(Data shown begins)

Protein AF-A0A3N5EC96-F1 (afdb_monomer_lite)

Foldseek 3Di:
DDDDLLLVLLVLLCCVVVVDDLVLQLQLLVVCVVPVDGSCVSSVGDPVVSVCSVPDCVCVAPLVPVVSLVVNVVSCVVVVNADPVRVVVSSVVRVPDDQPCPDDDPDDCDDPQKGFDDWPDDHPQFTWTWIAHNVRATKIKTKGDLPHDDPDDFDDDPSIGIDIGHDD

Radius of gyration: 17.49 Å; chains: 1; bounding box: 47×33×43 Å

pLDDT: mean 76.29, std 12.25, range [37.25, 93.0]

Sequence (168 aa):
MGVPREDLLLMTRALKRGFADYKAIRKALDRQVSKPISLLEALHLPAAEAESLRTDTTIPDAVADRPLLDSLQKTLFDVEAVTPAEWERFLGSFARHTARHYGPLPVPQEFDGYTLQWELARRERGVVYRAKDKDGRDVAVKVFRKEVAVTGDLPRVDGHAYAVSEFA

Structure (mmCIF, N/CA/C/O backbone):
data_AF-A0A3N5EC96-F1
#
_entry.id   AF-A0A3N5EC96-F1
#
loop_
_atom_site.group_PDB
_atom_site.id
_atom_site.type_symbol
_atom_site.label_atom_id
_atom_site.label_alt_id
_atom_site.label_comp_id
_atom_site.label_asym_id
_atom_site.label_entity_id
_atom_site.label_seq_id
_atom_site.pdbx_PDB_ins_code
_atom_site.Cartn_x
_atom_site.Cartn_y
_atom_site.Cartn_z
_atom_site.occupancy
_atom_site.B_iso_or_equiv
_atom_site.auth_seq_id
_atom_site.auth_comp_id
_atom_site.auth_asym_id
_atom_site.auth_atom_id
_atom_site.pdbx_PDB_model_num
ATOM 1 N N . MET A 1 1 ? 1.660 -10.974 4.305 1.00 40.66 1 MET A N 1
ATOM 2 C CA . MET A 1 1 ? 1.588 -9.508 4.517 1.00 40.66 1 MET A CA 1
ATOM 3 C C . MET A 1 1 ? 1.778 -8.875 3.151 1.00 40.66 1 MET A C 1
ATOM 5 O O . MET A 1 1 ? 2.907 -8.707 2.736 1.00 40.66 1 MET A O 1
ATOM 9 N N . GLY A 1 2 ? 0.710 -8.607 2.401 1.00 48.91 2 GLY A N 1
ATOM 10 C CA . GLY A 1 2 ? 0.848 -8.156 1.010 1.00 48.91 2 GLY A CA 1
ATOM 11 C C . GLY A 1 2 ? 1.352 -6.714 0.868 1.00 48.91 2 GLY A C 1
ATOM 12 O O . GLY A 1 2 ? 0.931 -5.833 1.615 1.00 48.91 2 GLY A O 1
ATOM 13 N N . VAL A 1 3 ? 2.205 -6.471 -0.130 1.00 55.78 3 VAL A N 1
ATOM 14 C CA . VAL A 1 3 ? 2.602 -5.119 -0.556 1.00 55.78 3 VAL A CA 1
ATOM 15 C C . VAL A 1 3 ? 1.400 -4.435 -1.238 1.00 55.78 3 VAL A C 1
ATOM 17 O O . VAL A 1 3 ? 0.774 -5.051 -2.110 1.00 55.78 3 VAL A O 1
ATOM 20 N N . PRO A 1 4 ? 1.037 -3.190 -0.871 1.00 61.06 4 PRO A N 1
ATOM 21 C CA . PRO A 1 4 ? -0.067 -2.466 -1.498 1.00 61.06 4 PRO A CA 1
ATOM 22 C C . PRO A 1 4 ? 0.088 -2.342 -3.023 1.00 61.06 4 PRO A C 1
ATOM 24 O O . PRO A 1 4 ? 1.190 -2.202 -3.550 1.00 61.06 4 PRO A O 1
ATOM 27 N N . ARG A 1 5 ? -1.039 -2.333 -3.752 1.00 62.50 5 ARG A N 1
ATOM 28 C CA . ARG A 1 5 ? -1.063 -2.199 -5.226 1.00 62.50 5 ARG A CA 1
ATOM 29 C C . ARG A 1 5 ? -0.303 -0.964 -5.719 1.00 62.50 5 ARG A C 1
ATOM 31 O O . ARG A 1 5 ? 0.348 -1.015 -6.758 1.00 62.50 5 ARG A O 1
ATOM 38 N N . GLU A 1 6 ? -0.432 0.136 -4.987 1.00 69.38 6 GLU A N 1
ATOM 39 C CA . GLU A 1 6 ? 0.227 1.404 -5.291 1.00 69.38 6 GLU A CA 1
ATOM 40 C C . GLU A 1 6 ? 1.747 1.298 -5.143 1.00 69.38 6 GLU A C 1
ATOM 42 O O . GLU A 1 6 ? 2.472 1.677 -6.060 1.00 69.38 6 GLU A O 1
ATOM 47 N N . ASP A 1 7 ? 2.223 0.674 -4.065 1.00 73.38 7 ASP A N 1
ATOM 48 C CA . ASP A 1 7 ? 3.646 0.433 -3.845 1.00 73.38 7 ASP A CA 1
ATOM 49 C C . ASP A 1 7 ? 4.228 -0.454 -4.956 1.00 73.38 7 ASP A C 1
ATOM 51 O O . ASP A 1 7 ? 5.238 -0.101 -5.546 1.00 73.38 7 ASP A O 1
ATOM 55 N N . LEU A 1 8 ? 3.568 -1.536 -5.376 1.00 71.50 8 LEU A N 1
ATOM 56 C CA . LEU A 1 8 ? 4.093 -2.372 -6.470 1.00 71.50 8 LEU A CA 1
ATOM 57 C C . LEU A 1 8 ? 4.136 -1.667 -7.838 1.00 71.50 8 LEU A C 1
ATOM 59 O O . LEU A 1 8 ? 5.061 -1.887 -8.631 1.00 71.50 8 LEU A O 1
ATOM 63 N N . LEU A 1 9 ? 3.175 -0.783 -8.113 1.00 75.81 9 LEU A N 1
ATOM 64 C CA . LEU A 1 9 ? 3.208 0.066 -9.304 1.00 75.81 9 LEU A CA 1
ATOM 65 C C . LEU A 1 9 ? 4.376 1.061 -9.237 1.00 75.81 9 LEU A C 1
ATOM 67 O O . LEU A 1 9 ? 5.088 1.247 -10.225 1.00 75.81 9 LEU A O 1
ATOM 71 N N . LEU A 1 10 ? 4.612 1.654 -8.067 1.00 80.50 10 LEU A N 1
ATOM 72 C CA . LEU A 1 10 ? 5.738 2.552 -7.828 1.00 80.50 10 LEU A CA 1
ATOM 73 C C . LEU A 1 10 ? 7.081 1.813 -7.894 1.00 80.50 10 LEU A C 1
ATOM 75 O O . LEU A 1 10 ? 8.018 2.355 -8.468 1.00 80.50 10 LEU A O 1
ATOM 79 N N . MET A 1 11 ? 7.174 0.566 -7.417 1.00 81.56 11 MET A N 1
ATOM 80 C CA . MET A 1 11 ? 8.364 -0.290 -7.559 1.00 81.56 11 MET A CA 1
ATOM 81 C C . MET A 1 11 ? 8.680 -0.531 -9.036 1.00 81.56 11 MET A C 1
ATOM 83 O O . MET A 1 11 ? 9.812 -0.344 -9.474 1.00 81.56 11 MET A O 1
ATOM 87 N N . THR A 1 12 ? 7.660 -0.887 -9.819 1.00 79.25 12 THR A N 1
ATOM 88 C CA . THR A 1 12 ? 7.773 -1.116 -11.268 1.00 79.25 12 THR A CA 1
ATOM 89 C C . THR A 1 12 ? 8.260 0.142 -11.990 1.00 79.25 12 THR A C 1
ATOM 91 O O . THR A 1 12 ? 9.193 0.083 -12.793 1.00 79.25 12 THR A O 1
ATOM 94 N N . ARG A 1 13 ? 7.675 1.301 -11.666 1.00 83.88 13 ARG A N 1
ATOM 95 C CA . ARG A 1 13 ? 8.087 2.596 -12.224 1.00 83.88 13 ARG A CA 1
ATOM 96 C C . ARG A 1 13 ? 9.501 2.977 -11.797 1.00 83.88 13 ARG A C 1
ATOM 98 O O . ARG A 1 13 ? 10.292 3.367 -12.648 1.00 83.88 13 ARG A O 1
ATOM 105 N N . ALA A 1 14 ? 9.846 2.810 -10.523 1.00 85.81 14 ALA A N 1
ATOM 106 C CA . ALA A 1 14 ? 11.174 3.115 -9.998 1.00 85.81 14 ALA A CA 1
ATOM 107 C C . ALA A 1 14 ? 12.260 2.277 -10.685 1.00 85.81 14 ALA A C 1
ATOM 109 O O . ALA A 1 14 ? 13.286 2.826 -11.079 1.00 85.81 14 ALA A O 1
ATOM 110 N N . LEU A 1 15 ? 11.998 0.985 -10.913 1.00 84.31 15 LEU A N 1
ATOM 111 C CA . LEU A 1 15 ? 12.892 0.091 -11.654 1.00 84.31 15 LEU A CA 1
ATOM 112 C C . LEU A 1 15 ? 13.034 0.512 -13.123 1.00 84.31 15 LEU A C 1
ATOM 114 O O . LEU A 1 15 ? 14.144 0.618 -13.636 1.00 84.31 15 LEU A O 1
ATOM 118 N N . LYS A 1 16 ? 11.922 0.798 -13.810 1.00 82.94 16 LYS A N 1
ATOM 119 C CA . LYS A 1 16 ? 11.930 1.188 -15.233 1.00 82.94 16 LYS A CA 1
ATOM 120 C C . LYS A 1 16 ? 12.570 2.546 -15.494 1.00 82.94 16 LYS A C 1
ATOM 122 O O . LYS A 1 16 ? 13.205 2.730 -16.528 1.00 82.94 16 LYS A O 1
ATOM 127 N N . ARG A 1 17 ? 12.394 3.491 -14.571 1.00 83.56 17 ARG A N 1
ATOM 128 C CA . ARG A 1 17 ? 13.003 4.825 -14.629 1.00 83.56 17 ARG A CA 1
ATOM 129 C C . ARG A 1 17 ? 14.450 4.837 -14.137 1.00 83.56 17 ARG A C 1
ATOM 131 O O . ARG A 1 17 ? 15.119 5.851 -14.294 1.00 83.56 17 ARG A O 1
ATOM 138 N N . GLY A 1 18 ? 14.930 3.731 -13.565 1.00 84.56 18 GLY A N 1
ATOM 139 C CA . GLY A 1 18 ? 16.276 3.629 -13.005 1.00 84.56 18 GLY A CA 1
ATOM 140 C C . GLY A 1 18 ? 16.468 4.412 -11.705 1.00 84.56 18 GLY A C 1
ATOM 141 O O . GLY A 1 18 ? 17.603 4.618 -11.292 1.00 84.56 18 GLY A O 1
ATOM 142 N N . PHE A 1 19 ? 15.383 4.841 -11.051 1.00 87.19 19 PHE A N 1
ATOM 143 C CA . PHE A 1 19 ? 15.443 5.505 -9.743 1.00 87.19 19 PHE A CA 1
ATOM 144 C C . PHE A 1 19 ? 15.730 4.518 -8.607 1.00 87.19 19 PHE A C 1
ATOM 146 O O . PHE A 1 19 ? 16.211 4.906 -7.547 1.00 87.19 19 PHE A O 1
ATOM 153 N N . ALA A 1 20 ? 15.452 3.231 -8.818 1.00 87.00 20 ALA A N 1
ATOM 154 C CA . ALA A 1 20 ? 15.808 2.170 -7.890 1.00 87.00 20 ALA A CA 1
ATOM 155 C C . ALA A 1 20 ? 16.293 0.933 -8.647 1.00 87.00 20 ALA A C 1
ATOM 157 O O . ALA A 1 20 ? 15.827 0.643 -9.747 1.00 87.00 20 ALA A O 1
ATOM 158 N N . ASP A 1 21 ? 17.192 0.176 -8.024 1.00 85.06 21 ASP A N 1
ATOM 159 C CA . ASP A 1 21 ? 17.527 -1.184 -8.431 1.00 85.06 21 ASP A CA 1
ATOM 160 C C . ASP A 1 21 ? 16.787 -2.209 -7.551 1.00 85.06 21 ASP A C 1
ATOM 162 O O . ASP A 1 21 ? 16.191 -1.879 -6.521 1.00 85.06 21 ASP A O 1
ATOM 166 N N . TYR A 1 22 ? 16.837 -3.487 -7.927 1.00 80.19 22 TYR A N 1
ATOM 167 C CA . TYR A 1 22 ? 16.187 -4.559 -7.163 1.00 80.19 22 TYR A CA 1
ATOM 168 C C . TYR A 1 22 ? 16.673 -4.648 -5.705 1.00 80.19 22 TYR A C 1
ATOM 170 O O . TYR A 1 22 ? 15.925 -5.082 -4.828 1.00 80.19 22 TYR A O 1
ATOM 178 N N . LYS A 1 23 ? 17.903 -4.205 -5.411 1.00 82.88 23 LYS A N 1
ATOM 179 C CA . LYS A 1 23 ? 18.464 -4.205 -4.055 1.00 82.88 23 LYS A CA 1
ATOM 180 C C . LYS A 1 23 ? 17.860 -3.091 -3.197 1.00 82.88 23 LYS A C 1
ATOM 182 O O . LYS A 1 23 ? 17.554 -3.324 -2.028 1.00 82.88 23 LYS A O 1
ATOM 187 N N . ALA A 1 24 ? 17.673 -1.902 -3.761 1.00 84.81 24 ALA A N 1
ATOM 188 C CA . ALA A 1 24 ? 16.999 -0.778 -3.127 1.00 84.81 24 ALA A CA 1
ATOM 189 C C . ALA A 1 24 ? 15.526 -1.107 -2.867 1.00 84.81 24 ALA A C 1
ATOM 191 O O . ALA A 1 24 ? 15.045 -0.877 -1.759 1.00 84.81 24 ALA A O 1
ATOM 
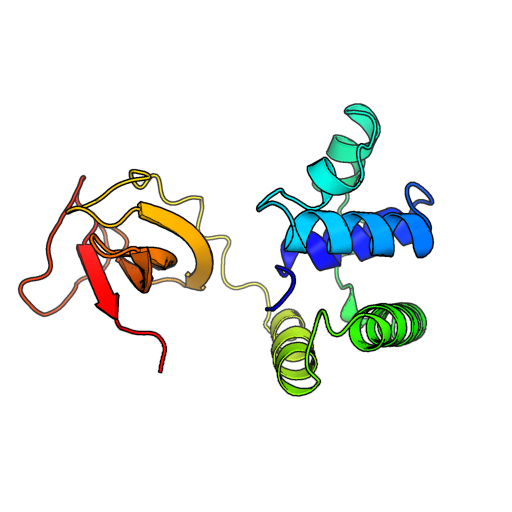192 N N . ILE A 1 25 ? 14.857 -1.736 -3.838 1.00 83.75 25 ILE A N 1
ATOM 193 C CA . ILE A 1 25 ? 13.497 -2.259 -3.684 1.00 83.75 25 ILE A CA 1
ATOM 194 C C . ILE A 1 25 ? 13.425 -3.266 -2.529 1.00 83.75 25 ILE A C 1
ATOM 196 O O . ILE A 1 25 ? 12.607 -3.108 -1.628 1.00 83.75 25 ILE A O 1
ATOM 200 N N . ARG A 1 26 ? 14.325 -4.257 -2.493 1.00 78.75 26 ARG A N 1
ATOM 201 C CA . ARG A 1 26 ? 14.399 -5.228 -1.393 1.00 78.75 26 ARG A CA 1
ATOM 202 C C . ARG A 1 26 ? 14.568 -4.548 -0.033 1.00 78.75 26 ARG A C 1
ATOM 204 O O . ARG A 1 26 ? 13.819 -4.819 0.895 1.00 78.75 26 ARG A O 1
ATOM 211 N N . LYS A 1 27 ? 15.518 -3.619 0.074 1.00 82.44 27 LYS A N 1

(Data shown ends)

What you are asked to do >>
Output the lines above between the one holding "ATOM 13 N N" and the one holding "ATOM 20 N N", inclusive, with nothing before or after them.

Task output >>
ATOM 13 N N . VAL A 1 3 ? 2.205 -6.471 -0.130 1.00 55.78 3 VAL A N 1
ATOM 14 C CA . VAL A 1 3 ? 2.602 -5.119 -0.556 1.00 55.78 3 VAL A CA 1
ATOM 15 C C . VAL A 1 3 ? 1.400 -4.435 -1.238 1.00 55.78 3 VAL A C 1
ATOM 17 O O . VAL A 1 3 ? 0.774 -5.051 -2.110 1.00 55.78 3 VAL A O 1
ATOM 20 N N . PRO A 1 4 ? 1.037 -3.190 -0.871 1.00 61.06 4 PRO A N 1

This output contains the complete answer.